NA In Vivo Measurements—Pigs.
Animal handling, management, anesthesia protocol, and surgical procedure were as above. In addition, after cuff implantation, a catheter was inserted into the SpV and routed toward the base of the spleen. Animals were then allowed to stabilize for 30 min. Blood (5 mL) was collected simultaneously from the SpV and the JV over 60 s. Splenic NVB stimulation (Stim 1) was performed 10 min later for 1 min at 10 Hz (bipolar, symmetrical biphasic rectangular pulses), and blood was collected as before.
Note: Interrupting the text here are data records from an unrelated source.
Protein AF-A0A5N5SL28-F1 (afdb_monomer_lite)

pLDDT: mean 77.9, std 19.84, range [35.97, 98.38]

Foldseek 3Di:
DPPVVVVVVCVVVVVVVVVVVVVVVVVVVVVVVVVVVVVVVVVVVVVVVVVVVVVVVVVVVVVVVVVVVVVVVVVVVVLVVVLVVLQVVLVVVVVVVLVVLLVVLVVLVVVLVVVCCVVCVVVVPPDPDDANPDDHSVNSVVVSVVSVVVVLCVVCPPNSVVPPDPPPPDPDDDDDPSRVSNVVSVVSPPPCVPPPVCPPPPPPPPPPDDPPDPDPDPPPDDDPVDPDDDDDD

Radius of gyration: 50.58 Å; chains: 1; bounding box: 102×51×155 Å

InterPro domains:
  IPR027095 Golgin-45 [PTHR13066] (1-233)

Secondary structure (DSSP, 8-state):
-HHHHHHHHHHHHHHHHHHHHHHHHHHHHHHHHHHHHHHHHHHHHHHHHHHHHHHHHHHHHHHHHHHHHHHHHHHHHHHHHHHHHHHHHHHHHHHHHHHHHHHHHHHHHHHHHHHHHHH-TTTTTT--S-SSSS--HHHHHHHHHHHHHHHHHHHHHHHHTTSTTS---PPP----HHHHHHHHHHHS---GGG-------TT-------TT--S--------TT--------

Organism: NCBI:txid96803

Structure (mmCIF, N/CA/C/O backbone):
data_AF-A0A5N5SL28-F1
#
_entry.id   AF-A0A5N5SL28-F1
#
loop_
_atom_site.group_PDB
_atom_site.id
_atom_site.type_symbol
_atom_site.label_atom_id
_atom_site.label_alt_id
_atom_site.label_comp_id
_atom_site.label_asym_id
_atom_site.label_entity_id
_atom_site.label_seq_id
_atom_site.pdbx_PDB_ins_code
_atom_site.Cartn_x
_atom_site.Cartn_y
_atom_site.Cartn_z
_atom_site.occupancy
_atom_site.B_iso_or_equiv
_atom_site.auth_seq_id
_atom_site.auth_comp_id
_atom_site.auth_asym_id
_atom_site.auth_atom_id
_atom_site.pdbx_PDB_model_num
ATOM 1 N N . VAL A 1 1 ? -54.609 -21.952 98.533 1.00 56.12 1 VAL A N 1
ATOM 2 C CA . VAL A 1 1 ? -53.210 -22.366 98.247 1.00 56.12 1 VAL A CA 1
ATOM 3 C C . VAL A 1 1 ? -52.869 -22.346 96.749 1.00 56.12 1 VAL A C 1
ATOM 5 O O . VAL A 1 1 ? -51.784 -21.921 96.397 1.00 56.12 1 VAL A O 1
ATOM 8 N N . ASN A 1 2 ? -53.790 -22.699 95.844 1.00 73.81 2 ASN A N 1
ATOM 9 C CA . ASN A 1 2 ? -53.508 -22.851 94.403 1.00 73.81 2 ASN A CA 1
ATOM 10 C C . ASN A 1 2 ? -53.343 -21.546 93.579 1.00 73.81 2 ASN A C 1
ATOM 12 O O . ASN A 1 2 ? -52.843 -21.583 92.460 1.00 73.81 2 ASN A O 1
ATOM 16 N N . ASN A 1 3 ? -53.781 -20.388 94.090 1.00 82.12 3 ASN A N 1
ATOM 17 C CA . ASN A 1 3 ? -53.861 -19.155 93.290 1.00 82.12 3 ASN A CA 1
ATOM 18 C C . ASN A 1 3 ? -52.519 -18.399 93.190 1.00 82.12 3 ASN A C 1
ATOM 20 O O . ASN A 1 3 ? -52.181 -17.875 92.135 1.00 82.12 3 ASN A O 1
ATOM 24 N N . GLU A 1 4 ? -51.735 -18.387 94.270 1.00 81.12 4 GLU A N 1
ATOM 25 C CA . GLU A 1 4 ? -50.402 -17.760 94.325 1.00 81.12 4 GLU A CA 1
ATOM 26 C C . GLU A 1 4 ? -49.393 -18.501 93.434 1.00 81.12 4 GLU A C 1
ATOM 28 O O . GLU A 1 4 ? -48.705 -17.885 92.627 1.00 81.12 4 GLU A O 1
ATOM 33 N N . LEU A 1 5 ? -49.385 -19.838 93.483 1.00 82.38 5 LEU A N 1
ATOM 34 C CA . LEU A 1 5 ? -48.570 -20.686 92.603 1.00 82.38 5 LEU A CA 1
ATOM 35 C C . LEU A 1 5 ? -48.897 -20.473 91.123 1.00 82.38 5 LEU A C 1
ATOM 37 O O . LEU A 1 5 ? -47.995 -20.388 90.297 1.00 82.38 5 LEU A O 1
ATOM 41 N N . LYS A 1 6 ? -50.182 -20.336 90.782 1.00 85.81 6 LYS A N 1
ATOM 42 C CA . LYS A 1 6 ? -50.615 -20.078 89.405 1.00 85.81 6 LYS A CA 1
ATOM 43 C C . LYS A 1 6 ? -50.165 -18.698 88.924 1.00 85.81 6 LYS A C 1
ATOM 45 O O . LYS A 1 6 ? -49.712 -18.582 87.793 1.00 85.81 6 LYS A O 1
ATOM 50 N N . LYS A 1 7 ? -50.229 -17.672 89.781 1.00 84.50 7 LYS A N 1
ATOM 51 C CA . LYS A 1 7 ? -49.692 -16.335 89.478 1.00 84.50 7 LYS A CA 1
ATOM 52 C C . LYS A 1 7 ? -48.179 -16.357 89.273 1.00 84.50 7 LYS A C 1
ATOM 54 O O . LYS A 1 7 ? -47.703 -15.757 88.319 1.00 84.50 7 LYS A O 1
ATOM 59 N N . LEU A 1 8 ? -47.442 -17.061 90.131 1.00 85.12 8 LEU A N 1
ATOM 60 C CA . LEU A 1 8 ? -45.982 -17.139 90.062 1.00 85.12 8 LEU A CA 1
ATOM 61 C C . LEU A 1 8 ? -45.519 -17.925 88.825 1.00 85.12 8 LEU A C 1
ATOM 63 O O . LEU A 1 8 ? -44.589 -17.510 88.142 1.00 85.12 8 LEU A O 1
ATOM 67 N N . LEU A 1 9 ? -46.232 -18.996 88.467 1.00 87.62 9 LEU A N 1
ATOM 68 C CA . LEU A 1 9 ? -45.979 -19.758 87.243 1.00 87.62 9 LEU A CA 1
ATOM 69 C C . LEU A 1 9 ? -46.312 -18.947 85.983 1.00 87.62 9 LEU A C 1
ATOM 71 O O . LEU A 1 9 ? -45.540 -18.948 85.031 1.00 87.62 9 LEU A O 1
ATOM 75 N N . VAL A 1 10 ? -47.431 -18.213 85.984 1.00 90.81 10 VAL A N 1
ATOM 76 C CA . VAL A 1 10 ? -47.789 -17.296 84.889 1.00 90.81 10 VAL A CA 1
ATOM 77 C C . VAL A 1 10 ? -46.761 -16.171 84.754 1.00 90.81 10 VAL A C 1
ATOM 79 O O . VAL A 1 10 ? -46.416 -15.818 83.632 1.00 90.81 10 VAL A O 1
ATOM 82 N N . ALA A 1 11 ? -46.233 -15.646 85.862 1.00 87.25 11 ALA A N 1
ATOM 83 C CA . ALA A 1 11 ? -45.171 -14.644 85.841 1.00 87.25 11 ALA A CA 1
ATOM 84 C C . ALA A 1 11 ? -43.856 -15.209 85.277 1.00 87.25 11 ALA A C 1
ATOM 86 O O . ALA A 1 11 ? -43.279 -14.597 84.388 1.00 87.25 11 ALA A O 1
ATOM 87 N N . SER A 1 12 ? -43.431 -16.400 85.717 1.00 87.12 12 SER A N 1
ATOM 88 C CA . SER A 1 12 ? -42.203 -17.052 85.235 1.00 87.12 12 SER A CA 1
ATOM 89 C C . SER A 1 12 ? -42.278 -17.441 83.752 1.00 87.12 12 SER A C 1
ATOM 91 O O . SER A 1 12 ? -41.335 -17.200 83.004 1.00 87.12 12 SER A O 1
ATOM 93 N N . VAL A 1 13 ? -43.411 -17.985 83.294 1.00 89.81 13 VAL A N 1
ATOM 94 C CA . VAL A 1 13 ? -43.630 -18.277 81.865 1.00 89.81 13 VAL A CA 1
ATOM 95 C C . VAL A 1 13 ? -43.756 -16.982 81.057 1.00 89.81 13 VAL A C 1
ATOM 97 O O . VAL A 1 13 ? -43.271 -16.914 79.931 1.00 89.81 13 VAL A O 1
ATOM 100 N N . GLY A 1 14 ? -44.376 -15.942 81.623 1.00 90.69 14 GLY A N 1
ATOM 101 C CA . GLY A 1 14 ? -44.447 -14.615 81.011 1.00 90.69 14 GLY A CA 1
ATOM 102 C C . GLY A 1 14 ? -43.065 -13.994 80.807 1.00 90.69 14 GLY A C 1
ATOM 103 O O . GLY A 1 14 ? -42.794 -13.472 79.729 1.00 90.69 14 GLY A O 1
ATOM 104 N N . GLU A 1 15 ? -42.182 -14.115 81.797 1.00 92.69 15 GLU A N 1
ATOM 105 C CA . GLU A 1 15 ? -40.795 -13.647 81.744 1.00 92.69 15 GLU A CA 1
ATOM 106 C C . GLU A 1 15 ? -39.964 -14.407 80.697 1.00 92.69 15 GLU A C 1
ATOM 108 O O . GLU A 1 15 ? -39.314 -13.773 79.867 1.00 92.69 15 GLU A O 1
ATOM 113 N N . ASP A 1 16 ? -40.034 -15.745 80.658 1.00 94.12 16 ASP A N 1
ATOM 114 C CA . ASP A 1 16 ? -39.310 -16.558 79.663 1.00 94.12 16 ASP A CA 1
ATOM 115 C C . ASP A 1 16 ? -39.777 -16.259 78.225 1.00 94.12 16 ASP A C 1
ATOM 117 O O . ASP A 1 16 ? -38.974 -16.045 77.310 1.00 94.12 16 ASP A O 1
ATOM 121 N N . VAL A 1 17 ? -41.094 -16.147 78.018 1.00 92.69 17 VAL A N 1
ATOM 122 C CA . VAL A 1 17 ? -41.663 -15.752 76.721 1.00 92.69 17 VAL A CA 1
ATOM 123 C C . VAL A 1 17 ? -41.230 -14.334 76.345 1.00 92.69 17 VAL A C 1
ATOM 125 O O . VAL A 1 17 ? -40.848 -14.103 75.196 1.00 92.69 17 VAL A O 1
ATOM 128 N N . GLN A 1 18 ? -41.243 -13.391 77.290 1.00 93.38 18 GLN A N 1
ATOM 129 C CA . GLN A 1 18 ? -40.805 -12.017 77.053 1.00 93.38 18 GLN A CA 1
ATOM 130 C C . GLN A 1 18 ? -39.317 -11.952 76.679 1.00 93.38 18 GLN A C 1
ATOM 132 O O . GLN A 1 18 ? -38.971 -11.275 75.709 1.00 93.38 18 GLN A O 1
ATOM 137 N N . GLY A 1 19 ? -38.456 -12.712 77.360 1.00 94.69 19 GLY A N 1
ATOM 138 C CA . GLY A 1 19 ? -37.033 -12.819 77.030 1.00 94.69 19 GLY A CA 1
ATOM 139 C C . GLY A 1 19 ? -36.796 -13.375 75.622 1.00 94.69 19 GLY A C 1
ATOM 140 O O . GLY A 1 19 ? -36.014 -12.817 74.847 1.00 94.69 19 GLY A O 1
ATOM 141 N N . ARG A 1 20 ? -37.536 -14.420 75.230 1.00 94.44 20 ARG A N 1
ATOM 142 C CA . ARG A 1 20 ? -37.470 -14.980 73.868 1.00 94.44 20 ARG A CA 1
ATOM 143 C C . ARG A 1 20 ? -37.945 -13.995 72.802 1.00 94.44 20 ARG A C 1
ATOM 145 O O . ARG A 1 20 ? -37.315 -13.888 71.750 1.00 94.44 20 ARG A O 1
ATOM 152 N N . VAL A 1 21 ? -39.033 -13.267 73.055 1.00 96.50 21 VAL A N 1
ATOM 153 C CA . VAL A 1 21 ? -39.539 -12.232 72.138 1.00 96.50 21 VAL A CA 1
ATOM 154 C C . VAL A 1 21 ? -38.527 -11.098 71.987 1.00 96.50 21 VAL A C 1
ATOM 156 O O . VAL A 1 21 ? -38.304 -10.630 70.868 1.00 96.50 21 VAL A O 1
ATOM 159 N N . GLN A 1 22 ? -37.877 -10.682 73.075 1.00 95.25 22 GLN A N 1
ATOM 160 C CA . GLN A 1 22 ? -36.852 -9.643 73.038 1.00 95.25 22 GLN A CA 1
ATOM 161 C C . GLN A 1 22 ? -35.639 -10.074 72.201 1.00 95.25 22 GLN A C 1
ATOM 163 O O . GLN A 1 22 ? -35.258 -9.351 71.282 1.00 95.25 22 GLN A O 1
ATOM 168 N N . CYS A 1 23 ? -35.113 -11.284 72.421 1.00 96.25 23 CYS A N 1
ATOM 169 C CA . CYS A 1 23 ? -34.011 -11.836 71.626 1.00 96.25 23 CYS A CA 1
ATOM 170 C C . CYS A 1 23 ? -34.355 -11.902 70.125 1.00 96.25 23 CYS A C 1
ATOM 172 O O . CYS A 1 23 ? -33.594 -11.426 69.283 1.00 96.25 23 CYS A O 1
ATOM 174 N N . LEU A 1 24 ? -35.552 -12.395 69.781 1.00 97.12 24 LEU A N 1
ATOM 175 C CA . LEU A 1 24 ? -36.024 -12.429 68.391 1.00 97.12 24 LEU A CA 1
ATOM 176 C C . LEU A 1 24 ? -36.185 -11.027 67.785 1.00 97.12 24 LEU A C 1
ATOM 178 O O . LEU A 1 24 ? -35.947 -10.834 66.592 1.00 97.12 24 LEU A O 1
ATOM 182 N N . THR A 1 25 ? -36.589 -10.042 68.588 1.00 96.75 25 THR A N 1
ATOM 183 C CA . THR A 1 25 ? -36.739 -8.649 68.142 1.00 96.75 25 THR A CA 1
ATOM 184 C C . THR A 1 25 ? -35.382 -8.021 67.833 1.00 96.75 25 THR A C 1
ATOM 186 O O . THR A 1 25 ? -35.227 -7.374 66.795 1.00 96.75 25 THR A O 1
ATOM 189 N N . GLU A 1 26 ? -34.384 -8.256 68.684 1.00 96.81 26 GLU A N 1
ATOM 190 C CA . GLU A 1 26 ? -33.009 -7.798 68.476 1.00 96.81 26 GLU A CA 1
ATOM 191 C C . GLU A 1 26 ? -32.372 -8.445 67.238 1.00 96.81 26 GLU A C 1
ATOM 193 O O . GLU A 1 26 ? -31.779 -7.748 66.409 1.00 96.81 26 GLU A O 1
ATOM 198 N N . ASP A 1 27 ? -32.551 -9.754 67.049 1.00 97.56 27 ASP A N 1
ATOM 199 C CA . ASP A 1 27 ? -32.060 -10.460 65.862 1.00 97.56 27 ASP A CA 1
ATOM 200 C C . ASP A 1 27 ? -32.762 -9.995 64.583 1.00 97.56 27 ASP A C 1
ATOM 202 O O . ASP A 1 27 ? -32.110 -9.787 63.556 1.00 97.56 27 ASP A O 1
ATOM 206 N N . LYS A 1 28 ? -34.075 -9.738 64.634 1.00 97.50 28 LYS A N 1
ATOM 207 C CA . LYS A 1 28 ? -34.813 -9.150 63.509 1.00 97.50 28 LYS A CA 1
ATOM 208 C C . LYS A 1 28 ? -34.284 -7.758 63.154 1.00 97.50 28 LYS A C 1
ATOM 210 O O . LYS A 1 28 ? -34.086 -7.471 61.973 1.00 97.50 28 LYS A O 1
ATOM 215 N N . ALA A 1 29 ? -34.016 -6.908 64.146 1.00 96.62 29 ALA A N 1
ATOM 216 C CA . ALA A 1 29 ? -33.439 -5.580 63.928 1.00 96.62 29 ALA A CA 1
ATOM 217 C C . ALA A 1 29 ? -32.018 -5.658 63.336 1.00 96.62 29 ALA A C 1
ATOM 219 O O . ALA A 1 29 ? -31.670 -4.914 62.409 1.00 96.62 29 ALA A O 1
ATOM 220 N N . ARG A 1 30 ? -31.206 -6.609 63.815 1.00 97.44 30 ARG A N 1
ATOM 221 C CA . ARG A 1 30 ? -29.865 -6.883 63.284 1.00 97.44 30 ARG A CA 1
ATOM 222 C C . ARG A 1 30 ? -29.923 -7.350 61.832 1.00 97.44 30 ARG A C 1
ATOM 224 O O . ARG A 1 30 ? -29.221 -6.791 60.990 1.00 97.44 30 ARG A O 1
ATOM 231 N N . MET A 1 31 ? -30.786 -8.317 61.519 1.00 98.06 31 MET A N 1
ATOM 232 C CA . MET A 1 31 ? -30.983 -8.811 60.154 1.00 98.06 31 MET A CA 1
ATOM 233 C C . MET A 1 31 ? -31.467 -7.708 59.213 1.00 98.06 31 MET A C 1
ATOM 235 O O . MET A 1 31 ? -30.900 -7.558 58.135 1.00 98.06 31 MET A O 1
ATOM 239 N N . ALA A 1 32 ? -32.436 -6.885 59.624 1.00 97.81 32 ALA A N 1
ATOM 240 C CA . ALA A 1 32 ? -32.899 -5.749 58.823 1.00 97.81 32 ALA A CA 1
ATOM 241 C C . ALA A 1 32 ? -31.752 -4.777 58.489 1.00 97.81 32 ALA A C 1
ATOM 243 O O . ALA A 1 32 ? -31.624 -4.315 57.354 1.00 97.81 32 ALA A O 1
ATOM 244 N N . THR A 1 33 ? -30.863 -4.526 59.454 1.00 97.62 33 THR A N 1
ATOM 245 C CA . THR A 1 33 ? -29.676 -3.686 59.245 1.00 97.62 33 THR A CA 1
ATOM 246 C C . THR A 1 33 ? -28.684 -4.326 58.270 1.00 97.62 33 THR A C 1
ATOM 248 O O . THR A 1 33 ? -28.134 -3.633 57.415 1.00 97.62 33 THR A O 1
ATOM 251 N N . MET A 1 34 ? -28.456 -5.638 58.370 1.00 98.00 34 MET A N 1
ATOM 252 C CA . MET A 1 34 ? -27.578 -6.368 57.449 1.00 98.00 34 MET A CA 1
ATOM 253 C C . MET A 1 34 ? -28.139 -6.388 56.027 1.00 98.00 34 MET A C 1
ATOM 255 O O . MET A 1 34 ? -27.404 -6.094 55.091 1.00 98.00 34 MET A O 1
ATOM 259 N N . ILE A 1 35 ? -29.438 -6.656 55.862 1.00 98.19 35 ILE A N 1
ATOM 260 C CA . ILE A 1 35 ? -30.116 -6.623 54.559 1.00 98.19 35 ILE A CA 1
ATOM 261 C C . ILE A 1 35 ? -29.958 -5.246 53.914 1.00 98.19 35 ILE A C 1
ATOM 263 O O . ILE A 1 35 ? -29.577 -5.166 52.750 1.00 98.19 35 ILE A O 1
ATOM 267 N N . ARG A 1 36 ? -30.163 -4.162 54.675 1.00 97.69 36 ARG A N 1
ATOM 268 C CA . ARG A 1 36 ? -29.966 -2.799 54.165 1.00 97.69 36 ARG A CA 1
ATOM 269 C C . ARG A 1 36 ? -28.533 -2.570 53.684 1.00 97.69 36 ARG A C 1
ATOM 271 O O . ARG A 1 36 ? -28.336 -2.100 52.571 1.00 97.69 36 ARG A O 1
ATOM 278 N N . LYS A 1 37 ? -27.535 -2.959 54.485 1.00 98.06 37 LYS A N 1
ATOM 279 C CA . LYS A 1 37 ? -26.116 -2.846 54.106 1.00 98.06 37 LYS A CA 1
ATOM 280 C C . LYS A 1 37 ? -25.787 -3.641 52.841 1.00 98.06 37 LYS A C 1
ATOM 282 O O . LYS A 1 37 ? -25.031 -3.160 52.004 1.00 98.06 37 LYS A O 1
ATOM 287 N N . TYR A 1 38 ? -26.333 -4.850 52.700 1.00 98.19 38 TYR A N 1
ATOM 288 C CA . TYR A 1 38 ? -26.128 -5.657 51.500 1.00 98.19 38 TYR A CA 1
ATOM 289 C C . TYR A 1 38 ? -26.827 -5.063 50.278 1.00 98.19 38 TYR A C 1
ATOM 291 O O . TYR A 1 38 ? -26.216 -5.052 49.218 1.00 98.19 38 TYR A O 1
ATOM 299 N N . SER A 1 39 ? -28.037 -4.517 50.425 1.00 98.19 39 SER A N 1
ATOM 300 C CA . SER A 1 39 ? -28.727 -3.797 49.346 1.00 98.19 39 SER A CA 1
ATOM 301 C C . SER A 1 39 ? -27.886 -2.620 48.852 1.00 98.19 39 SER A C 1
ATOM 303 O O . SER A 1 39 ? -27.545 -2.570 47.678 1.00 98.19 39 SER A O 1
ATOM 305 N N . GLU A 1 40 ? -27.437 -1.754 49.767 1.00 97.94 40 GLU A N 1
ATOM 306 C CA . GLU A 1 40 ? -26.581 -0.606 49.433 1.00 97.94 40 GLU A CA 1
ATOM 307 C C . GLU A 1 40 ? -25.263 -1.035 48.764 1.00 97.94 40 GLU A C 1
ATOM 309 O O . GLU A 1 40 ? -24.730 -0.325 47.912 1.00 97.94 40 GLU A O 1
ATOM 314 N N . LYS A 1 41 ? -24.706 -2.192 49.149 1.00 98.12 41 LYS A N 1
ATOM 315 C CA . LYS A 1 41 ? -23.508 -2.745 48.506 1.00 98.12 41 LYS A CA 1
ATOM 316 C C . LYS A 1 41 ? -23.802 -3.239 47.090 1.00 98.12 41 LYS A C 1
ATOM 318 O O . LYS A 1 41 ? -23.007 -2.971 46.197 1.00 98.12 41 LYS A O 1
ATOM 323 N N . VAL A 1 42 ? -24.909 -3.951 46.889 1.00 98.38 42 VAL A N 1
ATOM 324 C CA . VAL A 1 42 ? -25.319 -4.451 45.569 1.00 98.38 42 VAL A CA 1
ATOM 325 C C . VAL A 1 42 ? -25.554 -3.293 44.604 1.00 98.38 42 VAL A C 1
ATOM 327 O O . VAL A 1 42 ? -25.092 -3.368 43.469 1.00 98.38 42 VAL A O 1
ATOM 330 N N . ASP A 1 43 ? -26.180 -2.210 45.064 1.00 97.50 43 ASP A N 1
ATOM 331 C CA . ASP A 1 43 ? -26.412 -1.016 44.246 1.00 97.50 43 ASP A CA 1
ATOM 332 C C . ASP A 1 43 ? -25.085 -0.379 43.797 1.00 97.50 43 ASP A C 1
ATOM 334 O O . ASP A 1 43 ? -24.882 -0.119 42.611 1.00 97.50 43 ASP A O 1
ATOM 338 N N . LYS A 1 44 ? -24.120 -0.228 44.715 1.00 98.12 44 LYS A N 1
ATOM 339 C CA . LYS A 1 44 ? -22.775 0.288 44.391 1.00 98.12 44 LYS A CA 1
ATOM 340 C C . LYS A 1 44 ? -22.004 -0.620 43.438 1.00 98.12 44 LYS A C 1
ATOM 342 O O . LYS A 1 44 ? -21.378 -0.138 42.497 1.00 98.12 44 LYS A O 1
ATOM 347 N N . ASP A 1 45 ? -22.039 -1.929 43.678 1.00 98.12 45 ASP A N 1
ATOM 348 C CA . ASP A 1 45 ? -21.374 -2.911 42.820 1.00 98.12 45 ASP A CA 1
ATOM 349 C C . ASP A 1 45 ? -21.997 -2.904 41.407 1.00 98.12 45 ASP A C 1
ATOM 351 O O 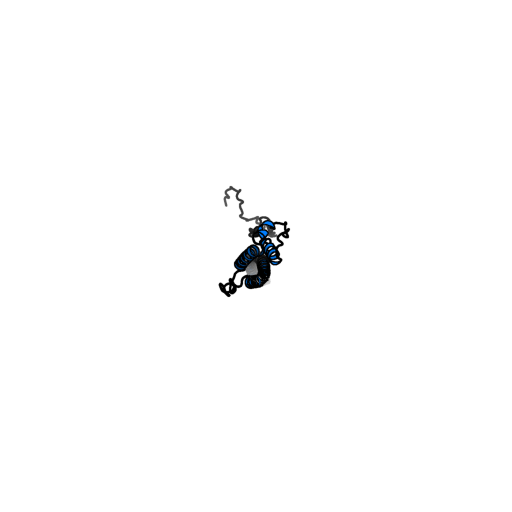. ASP A 1 45 ? -21.291 -3.084 40.412 1.00 98.12 45 ASP A O 1
ATOM 355 N N . PHE A 1 46 ? -23.307 -2.650 41.298 1.00 98.12 46 PHE A N 1
ATOM 356 C CA . PHE A 1 46 ? -24.001 -2.501 40.020 1.00 98.12 46 PHE A CA 1
ATOM 357 C C . PHE A 1 46 ? -23.581 -1.227 39.274 1.00 98.12 46 PHE A C 1
ATOM 359 O O . PHE A 1 46 ? -23.265 -1.300 38.086 1.00 98.12 46 PHE A O 1
ATOM 366 N N . GLU A 1 47 ? -23.502 -0.082 39.957 1.00 97.38 47 GLU A N 1
ATOM 367 C CA . GLU A 1 47 ? -23.008 1.171 39.366 1.00 97.38 47 GLU A CA 1
ATOM 368 C C . GLU A 1 47 ? -21.554 1.056 38.887 1.00 97.38 47 GLU A C 1
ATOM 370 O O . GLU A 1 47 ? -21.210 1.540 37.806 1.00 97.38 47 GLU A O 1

After 30 min, blood sampling was performed again during another baseline (Baseline 2) and stimulation (Stim 2) procedure. A sham (no current applied) stimulation was used as control. Samples were transferred immediately to ethylenediaminetetraacetic acid (EDTA) vacutainers, mixed by inversion, and stored on ice. Plasma was isolated by centrifugation (2,000 × g for 5 min), added to stabilizing solutions (as per enzyme-linked immunosorbent assay [ELISA] instructions), and immediately frozen on dry ice. Frozen plasma aliquots were thawed and immediately analyzed by ELISA for quantification of NA using the Noradrenaline Sensitive ELISA (DLD Diagnostika, category no. ea633/96) according to manufacturer’s instructions. Plates were analyzed using the Infinite 200 PRO spectrophotometer and iControl software (Tecan Group Ltd.).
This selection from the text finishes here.